Exercise objective
Within the records below is a range that opens at the line with "ATOM 230 N N" and closes at the line with "ATOM 245 O O". Return that range word for word, both ends included, and only that range.

Source material: Begin

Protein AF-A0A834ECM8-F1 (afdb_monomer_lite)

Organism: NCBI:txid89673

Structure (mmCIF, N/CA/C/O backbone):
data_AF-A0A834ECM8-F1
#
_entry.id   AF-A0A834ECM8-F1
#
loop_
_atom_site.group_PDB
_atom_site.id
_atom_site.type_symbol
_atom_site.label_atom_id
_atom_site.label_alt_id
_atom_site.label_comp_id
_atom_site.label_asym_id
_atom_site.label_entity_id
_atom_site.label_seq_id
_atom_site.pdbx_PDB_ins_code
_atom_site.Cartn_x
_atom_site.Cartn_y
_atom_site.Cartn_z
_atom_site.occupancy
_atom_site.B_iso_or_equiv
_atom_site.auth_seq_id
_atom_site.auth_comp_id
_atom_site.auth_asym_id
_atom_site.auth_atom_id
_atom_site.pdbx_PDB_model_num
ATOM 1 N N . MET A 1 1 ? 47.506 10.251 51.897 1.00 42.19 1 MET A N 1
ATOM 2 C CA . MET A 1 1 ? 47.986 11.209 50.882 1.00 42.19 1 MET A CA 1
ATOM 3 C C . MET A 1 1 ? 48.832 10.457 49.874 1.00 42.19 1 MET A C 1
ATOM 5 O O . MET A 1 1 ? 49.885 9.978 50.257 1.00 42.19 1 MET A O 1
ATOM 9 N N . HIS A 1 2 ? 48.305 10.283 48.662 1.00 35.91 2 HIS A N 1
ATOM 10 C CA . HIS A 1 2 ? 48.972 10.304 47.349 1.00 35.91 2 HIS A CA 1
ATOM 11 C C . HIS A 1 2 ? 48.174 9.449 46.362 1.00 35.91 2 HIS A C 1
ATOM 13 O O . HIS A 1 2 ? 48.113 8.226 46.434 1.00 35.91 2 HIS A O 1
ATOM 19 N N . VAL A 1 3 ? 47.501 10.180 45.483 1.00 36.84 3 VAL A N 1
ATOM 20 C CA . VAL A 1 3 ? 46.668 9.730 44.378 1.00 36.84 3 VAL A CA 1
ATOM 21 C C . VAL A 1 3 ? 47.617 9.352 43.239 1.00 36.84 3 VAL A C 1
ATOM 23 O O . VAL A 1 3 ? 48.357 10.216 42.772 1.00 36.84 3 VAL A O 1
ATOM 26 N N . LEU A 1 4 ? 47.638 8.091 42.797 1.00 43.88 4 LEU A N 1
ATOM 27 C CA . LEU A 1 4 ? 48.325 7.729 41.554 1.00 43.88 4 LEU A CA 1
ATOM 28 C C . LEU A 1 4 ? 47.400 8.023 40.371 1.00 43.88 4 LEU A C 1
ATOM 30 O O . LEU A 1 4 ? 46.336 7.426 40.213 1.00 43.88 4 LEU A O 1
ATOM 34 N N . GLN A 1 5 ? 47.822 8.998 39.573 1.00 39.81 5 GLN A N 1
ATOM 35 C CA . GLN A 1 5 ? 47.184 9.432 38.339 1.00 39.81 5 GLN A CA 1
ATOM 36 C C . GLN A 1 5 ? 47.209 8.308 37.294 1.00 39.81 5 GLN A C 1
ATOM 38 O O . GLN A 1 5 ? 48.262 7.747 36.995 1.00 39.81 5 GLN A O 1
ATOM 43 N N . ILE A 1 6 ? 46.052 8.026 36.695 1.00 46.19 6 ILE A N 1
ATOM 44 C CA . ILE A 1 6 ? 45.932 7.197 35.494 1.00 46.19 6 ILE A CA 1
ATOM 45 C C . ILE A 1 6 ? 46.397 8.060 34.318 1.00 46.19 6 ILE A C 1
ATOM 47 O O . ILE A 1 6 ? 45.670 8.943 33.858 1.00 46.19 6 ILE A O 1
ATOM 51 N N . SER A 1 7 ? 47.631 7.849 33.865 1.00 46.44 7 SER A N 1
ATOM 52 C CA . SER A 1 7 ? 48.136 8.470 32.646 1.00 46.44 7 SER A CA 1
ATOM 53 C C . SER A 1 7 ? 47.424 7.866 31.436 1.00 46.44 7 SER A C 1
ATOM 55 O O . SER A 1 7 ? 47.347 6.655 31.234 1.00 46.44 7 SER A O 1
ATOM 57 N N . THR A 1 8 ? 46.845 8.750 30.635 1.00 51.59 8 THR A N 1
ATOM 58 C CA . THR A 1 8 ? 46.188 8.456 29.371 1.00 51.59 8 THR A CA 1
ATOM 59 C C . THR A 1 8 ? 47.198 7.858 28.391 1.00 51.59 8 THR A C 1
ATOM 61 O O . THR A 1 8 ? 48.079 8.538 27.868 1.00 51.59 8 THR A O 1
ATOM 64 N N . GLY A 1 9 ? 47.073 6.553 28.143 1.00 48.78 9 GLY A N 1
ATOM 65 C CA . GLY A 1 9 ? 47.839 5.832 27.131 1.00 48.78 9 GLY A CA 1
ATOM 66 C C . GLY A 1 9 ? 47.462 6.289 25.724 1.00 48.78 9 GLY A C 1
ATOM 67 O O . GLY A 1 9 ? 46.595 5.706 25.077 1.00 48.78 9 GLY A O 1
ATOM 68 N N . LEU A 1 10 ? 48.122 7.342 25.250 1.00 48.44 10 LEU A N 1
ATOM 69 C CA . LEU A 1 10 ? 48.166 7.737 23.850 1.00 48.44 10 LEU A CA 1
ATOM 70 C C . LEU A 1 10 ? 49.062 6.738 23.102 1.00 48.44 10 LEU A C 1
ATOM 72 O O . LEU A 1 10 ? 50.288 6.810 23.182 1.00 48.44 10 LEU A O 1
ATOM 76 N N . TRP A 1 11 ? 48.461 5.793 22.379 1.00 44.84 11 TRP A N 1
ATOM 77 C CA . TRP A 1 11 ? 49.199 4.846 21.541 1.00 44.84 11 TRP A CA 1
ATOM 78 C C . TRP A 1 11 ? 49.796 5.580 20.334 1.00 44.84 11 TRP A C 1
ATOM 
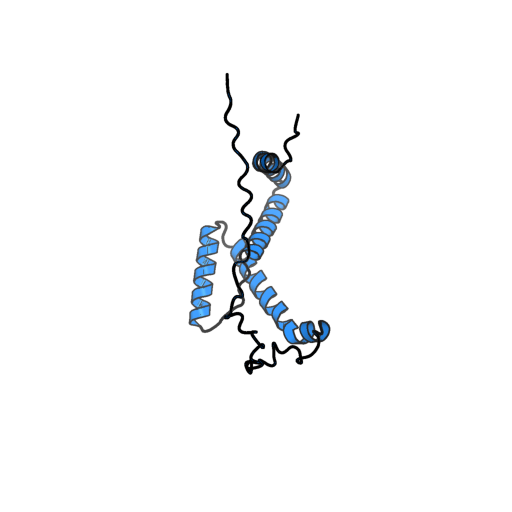80 O O . TRP A 1 11 ? 49.147 5.754 19.305 1.00 44.84 11 TRP A O 1
ATOM 90 N N . LYS A 1 12 ? 51.048 6.031 20.452 1.00 42.06 12 LYS A N 1
ATOM 91 C CA . LYS A 1 12 ? 51.857 6.456 19.304 1.00 42.06 12 LYS A CA 1
ATOM 92 C C . LYS A 1 12 ? 52.593 5.238 18.745 1.00 42.06 12 LYS A C 1
ATOM 94 O O . LYS A 1 12 ? 53.600 4.813 19.303 1.00 42.06 12 LYS A O 1
ATOM 99 N N . CYS A 1 13 ? 52.117 4.692 17.628 1.00 43.03 13 CYS A N 1
ATOM 100 C CA . CYS A 1 13 ? 52.917 3.786 16.802 1.00 43.03 13 CYS A CA 1
ATOM 101 C C . CYS A 1 13 ? 54.067 4.584 16.169 1.00 43.03 13 CYS A C 1
ATOM 103 O O . CYS A 1 13 ? 53.838 5.396 15.275 1.00 43.03 13 CYS A O 1
ATOM 105 N N . GLN A 1 14 ? 55.303 4.373 16.626 1.00 43.25 14 GLN A N 1
ATOM 106 C CA . GLN A 1 14 ? 56.486 4.828 15.893 1.00 43.25 14 GLN A CA 1
ATOM 107 C C . GLN A 1 14 ? 56.744 3.910 14.684 1.00 43.25 14 GLN A C 1
ATOM 109 O O . GLN A 1 14 ? 56.710 2.687 14.844 1.00 43.25 14 GLN A O 1
ATOM 114 N N . PRO A 1 15 ? 57.057 4.460 13.496 1.00 46.69 15 PRO A N 1
ATOM 115 C CA . PRO A 1 15 ? 57.392 3.663 12.328 1.00 46.69 15 PRO A CA 1
ATOM 116 C C . PRO A 1 15 ? 58.836 3.174 12.466 1.00 46.69 15 PRO A C 1
ATOM 118 O O . PRO A 1 15 ? 59.787 3.914 12.218 1.00 46.69 15 PRO A O 1
ATOM 121 N N . ARG A 1 16 ? 59.022 1.917 12.874 1.00 45.50 16 ARG A N 1
ATOM 122 C CA . ARG A 1 16 ? 60.311 1.248 12.682 1.00 45.50 16 ARG A CA 1
ATOM 123 C C . ARG A 1 16 ? 60.391 0.772 11.237 1.00 45.50 16 ARG A C 1
ATOM 125 O O . ARG A 1 16 ? 59.535 0.012 10.807 1.00 45.50 16 ARG A O 1
ATOM 132 N N . SER A 1 17 ? 61.436 1.233 10.548 1.00 48.38 17 SER A N 1
ATOM 133 C CA . SER A 1 17 ? 62.074 0.622 9.373 1.00 48.38 17 SER A CA 1
ATOM 134 C C . SER A 1 17 ? 61.159 0.213 8.210 1.00 48.38 17 SER A C 1
ATOM 136 O O . SER A 1 17 ? 60.414 -0.755 8.297 1.00 48.38 17 SER A O 1
ATOM 138 N N . GLY A 1 18 ? 61.318 0.937 7.095 1.00 49.75 18 GLY A N 1
ATOM 139 C CA . GLY A 1 18 ? 60.862 0.627 5.736 1.00 49.75 18 GLY A CA 1
ATOM 140 C C . GLY A 1 18 ? 60.149 -0.710 5.547 1.00 49.75 18 GLY A C 1
ATOM 141 O O . GLY A 1 18 ? 60.777 -1.765 5.475 1.00 49.75 18 GLY A O 1
ATOM 142 N N . CYS A 1 19 ? 58.827 -0.639 5.402 1.00 42.75 19 CYS A N 1
ATOM 143 C CA . CYS A 1 19 ? 58.014 -1.767 4.986 1.00 42.75 19 CYS A CA 1
ATOM 144 C C . CYS A 1 19 ? 58.384 -2.114 3.534 1.00 42.75 19 CYS A C 1
ATOM 146 O O . CYS A 1 19 ? 57.904 -1.492 2.589 1.00 42.75 19 CYS A O 1
ATOM 148 N N . HIS A 1 20 ? 59.250 -3.113 3.356 1.00 56.91 20 HIS A N 1
ATOM 149 C CA . HIS A 1 20 ? 59.657 -3.645 2.048 1.00 56.91 20 HIS A CA 1
ATOM 150 C C . HIS A 1 20 ? 58.520 -4.395 1.320 1.00 56.91 20 HIS A C 1
ATOM 152 O O . HIS A 1 20 ? 58.731 -4.977 0.262 1.00 56.91 20 HIS A O 1
ATOM 158 N N . PHE A 1 21 ? 57.307 -4.381 1.882 1.00 49.25 21 PHE A N 1
ATOM 159 C CA . PHE A 1 21 ? 56.121 -5.052 1.360 1.00 49.25 21 PHE A CA 1
ATOM 160 C C . PHE A 1 21 ? 54.958 -4.076 1.123 1.00 49.25 21 PHE A C 1
ATOM 162 O O . PHE A 1 21 ? 53.792 -4.415 1.283 1.00 49.25 21 PHE A O 1
ATOM 169 N N . CYS A 1 22 ? 55.244 -2.838 0.721 1.00 48.59 22 CYS A N 1
ATOM 170 C CA . CYS A 1 22 ? 54.242 -2.052 0.006 1.00 48.59 22 CYS A CA 1
ATOM 171 C C . CYS A 1 22 ? 54.344 -2.394 -1.481 1.00 48.59 22 CYS A C 1
ATOM 173 O O . CYS A 1 22 ? 54.949 -1.659 -2.261 1.00 48.59 22 CYS A O 1
ATOM 175 N N . VAL A 1 23 ? 53.744 -3.521 -1.881 1.00 56.31 23 VAL A N 1
ATOM 176 C CA . VAL A 1 23 ? 53.432 -3.738 -3.295 1.00 56.31 23 VAL A CA 1
ATOM 177 C C . VAL A 1 23 ? 52.459 -2.634 -3.671 1.00 56.31 23 VAL A C 1
ATOM 179 O O . VAL A 1 23 ? 51.342 -2.571 -3.153 1.00 56.31 23 VAL A O 1
ATOM 182 N N . LYS A 1 24 ? 52.888 -1.720 -4.540 1.00 58.03 24 LYS A N 1
ATOM 183 C CA . LYS A 1 24 ? 51.967 -0.761 -5.133 1.00 58.03 24 LYS A CA 1
ATOM 184 C C . LYS A 1 24 ? 50.953 -1.584 -5.920 1.00 58.03 24 LYS A C 1
ATOM 186 O O . LYS A 1 24 ? 51.291 -2.150 -6.955 1.00 58.03 24 LYS A O 1
ATOM 191 N N . LEU A 1 25 ? 49.739 -1.705 -5.386 1.00 58.56 25 LEU A N 1
ATOM 192 C CA . LEU A 1 25 ? 48.601 -2.253 -6.110 1.00 58.56 25 LEU A CA 1
ATOM 193 C C . LEU A 1 25 ? 48.357 -1.323 -7.298 1.00 58.56 25 LEU A C 1
ATOM 195 O O . LEU A 1 25 ? 47.641 -0.331 -7.192 1.00 58.56 25 LEU A O 1
ATOM 199 N N . PHE A 1 26 ? 48.986 -1.616 -8.432 1.00 58.06 26 PHE A N 1
ATOM 200 C CA . PHE A 1 26 ? 48.442 -1.170 -9.699 1.00 58.06 26 PHE A CA 1
ATOM 201 C C . PHE A 1 26 ? 47.086 -1.859 -9.823 1.00 58.06 26 PHE A C 1
ATOM 203 O O . PHE A 1 26 ? 47.031 -3.084 -9.659 1.00 58.06 26 PHE A O 1
ATOM 210 N N . PRO A 1 27 ? 45.983 -1.122 -10.037 1.00 59.66 27 PRO A N 1
ATOM 211 C CA . PRO A 1 27 ? 44.702 -1.761 -10.249 1.00 59.66 27 PRO A CA 1
ATOM 212 C C . PRO A 1 27 ? 44.857 -2.663 -11.470 1.00 59.66 27 PRO A C 1
ATOM 214 O O . PRO A 1 27 ? 44.978 -2.188 -12.597 1.00 59.66 27 PRO A O 1
ATOM 217 N N . SER A 1 28 ? 44.897 -3.979 -11.249 1.00 58.12 28 SER A N 1
ATOM 218 C CA . SER A 1 28 ? 44.754 -4.925 -12.342 1.00 58.12 28 SER A CA 1
ATOM 219 C C . SER A 1 28 ? 43.390 -4.619 -12.942 1.00 58.12 28 SER A C 1
ATOM 221 O O . SER A 1 28 ? 42.372 -4.795 -12.259 1.00 58.12 28 SER A O 1
ATOM 223 N N . VAL A 1 29 ? 43.355 -4.112 -14.171 1.00 61.94 29 VAL A N 1
ATOM 224 C CA . VAL A 1 29 ? 42.104 -3.917 -14.896 1.00 61.94 29 VAL A CA 1
ATOM 225 C C . VAL A 1 29 ? 41.582 -5.319 -15.179 1.00 61.94 29 VAL A C 1
ATOM 227 O O . VAL A 1 29 ? 41.884 -5.928 -16.203 1.00 61.94 29 VAL A O 1
ATOM 230 N N . ARG A 1 30 ? 40.864 -5.902 -14.216 1.00 64.12 30 ARG A N 1
ATOM 231 C CA . ARG A 1 30 ? 40.100 -7.116 -14.468 1.00 64.12 30 ARG A CA 1
ATOM 232 C C . ARG A 1 30 ? 39.174 -6.749 -15.615 1.00 64.12 30 ARG A C 1
ATOM 234 O O . ARG A 1 30 ? 38.482 -5.735 -15.524 1.00 64.12 30 ARG A O 1
ATOM 241 N N . ARG A 1 31 ? 39.178 -7.529 -16.698 1.00 63.22 31 ARG A N 1
ATOM 242 C CA . ARG A 1 31 ? 38.138 -7.406 -17.722 1.00 63.22 31 ARG A CA 1
ATOM 243 C C . ARG A 1 31 ? 36.827 -7.779 -17.036 1.00 63.22 31 ARG A C 1
ATOM 245 O O . ARG A 1 31 ? 36.497 -8.953 -16.916 1.00 63.22 31 ARG A O 1
ATOM 252 N N . VAL A 1 32 ? 36.154 -6.785 -16.464 1.00 69.12 32 VAL A N 1
ATOM 253 C CA . VAL A 1 32 ? 34.820 -6.947 -15.901 1.00 69.12 32 VAL A CA 1
ATOM 254 C C . VAL A 1 32 ? 33.935 -7.294 -17.086 1.00 69.12 32 VAL A C 1
ATOM 256 O O . VAL A 1 32 ? 33.918 -6.546 -18.064 1.00 69.12 32 VAL A O 1
ATOM 259 N N . ALA A 1 33 ? 33.261 -8.442 -17.031 1.00 79.69 33 ALA A N 1
ATOM 260 C CA . ALA A 1 33 ? 32.200 -8.746 -17.977 1.00 79.69 33 ALA A CA 1
ATOM 261 C C . ALA A 1 33 ? 31.171 -7.615 -17.865 1.00 79.69 33 ALA A C 1
ATOM 263 O O . ALA A 1 33 ? 30.501 -7.484 -16.840 1.00 79.69 33 ALA A O 1
ATOM 264 N N . ARG A 1 34 ? 31.145 -6.731 -18.864 1.00 78.00 34 ARG A N 1
ATOM 265 C CA . ARG A 1 34 ? 30.246 -5.581 -18.886 1.00 78.00 34 ARG A CA 1
ATOM 266 C C . ARG A 1 34 ? 28.857 -6.108 -19.211 1.00 78.00 34 ARG A C 1
ATOM 268 O O . ARG A 1 34 ? 28.646 -6.624 -20.304 1.00 78.00 34 ARG A O 1
ATOM 275 N N . ASP A 1 35 ? 27.939 -6.048 -18.251 1.00 84.12 35 ASP A N 1
ATOM 276 C CA . ASP A 1 35 ? 26.520 -6.255 -18.535 1.00 84.12 35 ASP A CA 1
ATOM 277 C C . ASP A 1 35 ? 26.022 -4.969 -19.201 1.00 84.12 35 ASP A C 1
ATOM 279 O O . ASP A 1 35 ? 26.026 -3.937 -18.534 1.00 84.12 35 ASP A O 1
ATOM 283 N N . PRO A 1 36 ? 25.601 -4.988 -20.476 1.00 80.56 36 PRO A N 1
ATOM 284 C CA . PRO A 1 36 ? 25.182 -3.780 -21.185 1.00 80.56 36 PRO A CA 1
ATOM 285 C C . PRO A 1 36 ? 24.021 -3.043 -20.509 1.00 80.56 36 PRO A C 1
ATOM 287 O O . PRO A 1 36 ? 23.794 -1.877 -20.797 1.00 80.56 36 PRO A O 1
ATOM 290 N N . ARG A 1 37 ? 23.278 -3.704 -19.611 1.00 78.81 37 ARG A N 1
ATOM 291 C CA . ARG A 1 37 ? 22.202 -3.080 -18.823 1.00 78.81 37 ARG A CA 1
ATOM 292 C C . ARG A 1 37 ? 22.716 -2.269 -
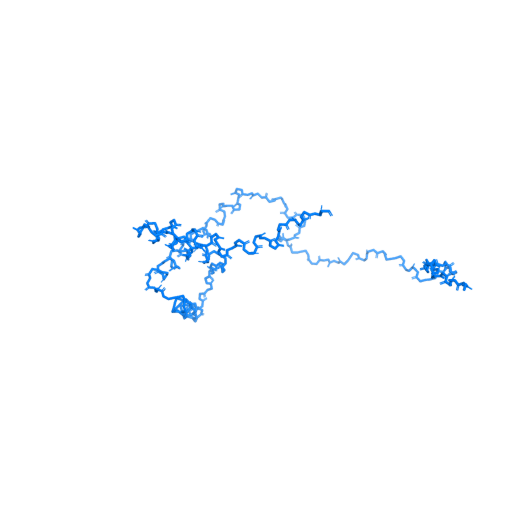17.638 1.00 78.81 37 ARG A C 1
ATOM 294 O O . ARG A 1 37 ? 21.975 -1.460 -17.092 1.00 78.81 37 ARG A O 1
ATOM 301 N N . PHE A 1 38 ? 23.937 -2.551 -17.198 1.00 75.31 38 PHE A N 1
ATOM 302 C CA . PHE A 1 38 ? 24.573 -1.960 -16.023 1.00 75.31 38 PHE A CA 1
ATOM 303 C C . PHE A 1 38 ? 25.953 -1.389 -16.364 1.00 75.31 38 PHE A C 1
ATOM 305 O O . PHE A 1 38 ? 26.774 -1.208 -15.468 1.00 75.31 38 PHE A O 1
ATOM 312 N N . ASP A 1 39 ? 26.234 -1.162 -17.649 1.00 82.25 39 ASP A N 1
ATOM 313 C CA . ASP A 1 39 ? 27.482 -0.554 -18.082 1.00 82.25 39 ASP A CA 1
ATOM 314 C C . ASP A 1 39 ? 27.342 0.964 -18.051 1.00 82.25 39 ASP A C 1
ATOM 316 O O . ASP A 1 39 ? 26.331 1.509 -18.496 1.00 82.25 39 ASP A O 1
ATOM 320 N N . ASP A 1 40 ? 28.369 1.654 -17.570 1.00 82.19 40 ASP A N 1
ATOM 321 C CA . ASP A 1 40 ? 28.349 3.115 -17.442 1.00 82.19 40 ASP A CA 1
ATOM 322 C C . ASP A 1 40 ? 28.218 3.809 -18.817 1.00 82.19 40 ASP A C 1
ATOM 324 O O . ASP A 1 40 ? 27.823 4.966 -18.904 1.00 82.19 40 ASP A O 1
ATOM 328 N N . LEU A 1 41 ? 28.513 3.088 -19.909 1.00 80.06 41 LEU A N 1
ATOM 329 C CA . LEU A 1 41 ? 28.363 3.546 -21.294 1.00 80.06 41 LEU A CA 1
ATOM 330 C C . LEU A 1 41 ? 26.967 3.287 -21.895 1.00 80.06 41 LEU A C 1
ATOM 332 O O . LEU A 1 41 ? 26.738 3.623 -23.055 1.00 80.06 41 LEU A O 1
ATOM 336 N N . SER A 1 42 ? 26.034 2.689 -21.147 1.00 78.12 42 SER A N 1
ATOM 337 C CA . SER A 1 42 ? 24.692 2.318 -21.638 1.00 78.12 42 SER A CA 1
ATOM 338 C C . SER A 1 42 ? 23.721 3.497 -21.826 1.00 78.12 42 SER A C 1
ATOM 340 O O . SER A 1 42 ? 22.608 3.304 -22.317 1.00 78.12 42 SER A O 1
ATOM 342 N N . GLY A 1 43 ? 24.166 4.722 -21.524 1.00 81.62 43 GLY A N 1
ATOM 343 C CA . GLY A 1 43 ? 23.419 5.965 -21.714 1.00 81.62 43 GLY A CA 1
ATOM 344 C C . GLY A 1 43 ? 22.739 6.477 -20.442 1.00 81.62 43 GLY A C 1
ATOM 345 O O . GLY A 1 43 ? 22.841 5.886 -19.371 1.00 81.62 43 GLY A O 1
ATOM 346 N N . GLU A 1 44 ? 22.048 7.610 -20.569 1.00 85.81 44 GLU A N 1
ATOM 347 C CA . GLU A 1 44 ? 21.356 8.274 -19.458 1.00 85.81 44 GLU A CA 1
ATOM 348 C C . GLU A 1 44 ? 19.913 7.774 -19.294 1.00 85.81 44 GLU A C 1
ATOM 350 O O . GLU A 1 44 ? 19.217 7.467 -20.267 1.00 85.81 44 GLU A O 1
ATOM 355 N N . TYR A 1 45 ? 19.434 7.725 -18.047 1.00 88.75 45 TYR A N 1
ATOM 356 C CA . TYR A 1 45 ? 18.061 7.322 -17.738 1.00 88.75 45 TYR A CA 1
ATOM 357 C C . TYR A 1 45 ? 17.049 8.336 -18.290 1.00 88.75 45 TYR A C 1
ATOM 359 O O . TYR A 1 45 ? 17.003 9.484 -17.848 1.00 88.75 45 TYR A O 1
ATOM 367 N N . ASN A 1 46 ? 16.185 7.891 -19.209 1.00 91.06 46 ASN A N 1
ATOM 368 C CA . ASN A 1 46 ? 15.086 8.702 -19.725 1.00 91.06 46 ASN A CA 1
ATOM 369 C C . ASN A 1 46 ? 13.744 8.283 -19.084 1.00 91.06 46 ASN A C 1
ATOM 371 O O . ASN A 1 46 ? 13.216 7.217 -19.430 1.00 91.06 46 ASN A O 1
ATOM 375 N N . PRO A 1 47 ? 13.167 9.100 -18.179 1.00 94.19 47 PRO A N 1
ATOM 376 C CA . PRO A 1 47 ? 11.941 8.747 -17.468 1.00 94.19 47 PRO A CA 1
ATOM 377 C C . PRO A 1 47 ? 10.740 8.583 -18.404 1.00 94.19 47 PRO A C 1
ATOM 379 O O . PRO A 1 47 ? 9.931 7.685 -18.197 1.00 94.19 47 PRO A O 1
ATOM 382 N N . GLU A 1 48 ? 10.643 9.379 -19.473 1.00 93.69 48 GLU A N 1
ATOM 383 C CA . GLU A 1 48 ? 9.489 9.316 -20.376 1.00 93.69 48 GLU A CA 1
ATOM 384 C C . GLU A 1 48 ? 9.430 8.004 -21.156 1.00 93.69 48 GLU A C 1
ATOM 386 O O . GLU A 1 48 ? 8.358 7.432 -21.357 1.00 93.69 48 GLU A O 1
ATOM 391 N N . VAL A 1 49 ? 10.589 7.523 -21.615 1.00 92.94 49 VAL A N 1
ATOM 392 C CA . VAL A 1 49 ? 10.685 6.243 -22.326 1.00 92.94 49 VAL A CA 1
ATOM 393 C C . VAL A 1 49 ? 10.413 5.097 -21.359 1.00 92.94 49 VAL A C 1
ATOM 395 O O . VAL A 1 49 ? 9.706 4.157 -21.724 1.00 92.94 49 VAL A O 1
ATOM 398 N N . PHE A 1 50 ? 10.923 5.181 -20.126 1.00 93.56 50 PHE A N 1
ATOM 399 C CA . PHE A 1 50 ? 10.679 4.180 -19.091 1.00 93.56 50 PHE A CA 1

Source material: End

Reply to the exercise
ATOM 230 N N . ARG A 1 30 ? 40.864 -5.902 -14.216 1.00 64.12 30 ARG A N 1
ATOM 231 C CA . ARG A 1 30 ? 40.100 -7.116 -14.468 1.00 64.12 30 ARG A CA 1
ATOM 232 C C . ARG A 1 30 ? 39.174 -6.749 -15.615 1.00 64.12 30 ARG A C 1
ATOM 234 O O . ARG A 1 30 ? 38.482 -5.735 -15.524 1.00 64.12 30 ARG A O 1
ATOM 241 N N . ARG A 1 31 ? 39.178 -7.529 -16.698 1.00 63.22 31 ARG A N 1
ATOM 242 C CA . ARG A 1 31 ? 38.138 -7.406 -17.722 1.00 63.22 31 ARG A CA 1
ATOM 243 C C . ARG A 1 31 ? 36.827 -7.779 -17.036 1.00 63.22 31 ARG A C 1
ATOM 245 O O . ARG A 1 31 ? 36.497 -8.953 -16.916 1.00 63.22 31 ARG A O 1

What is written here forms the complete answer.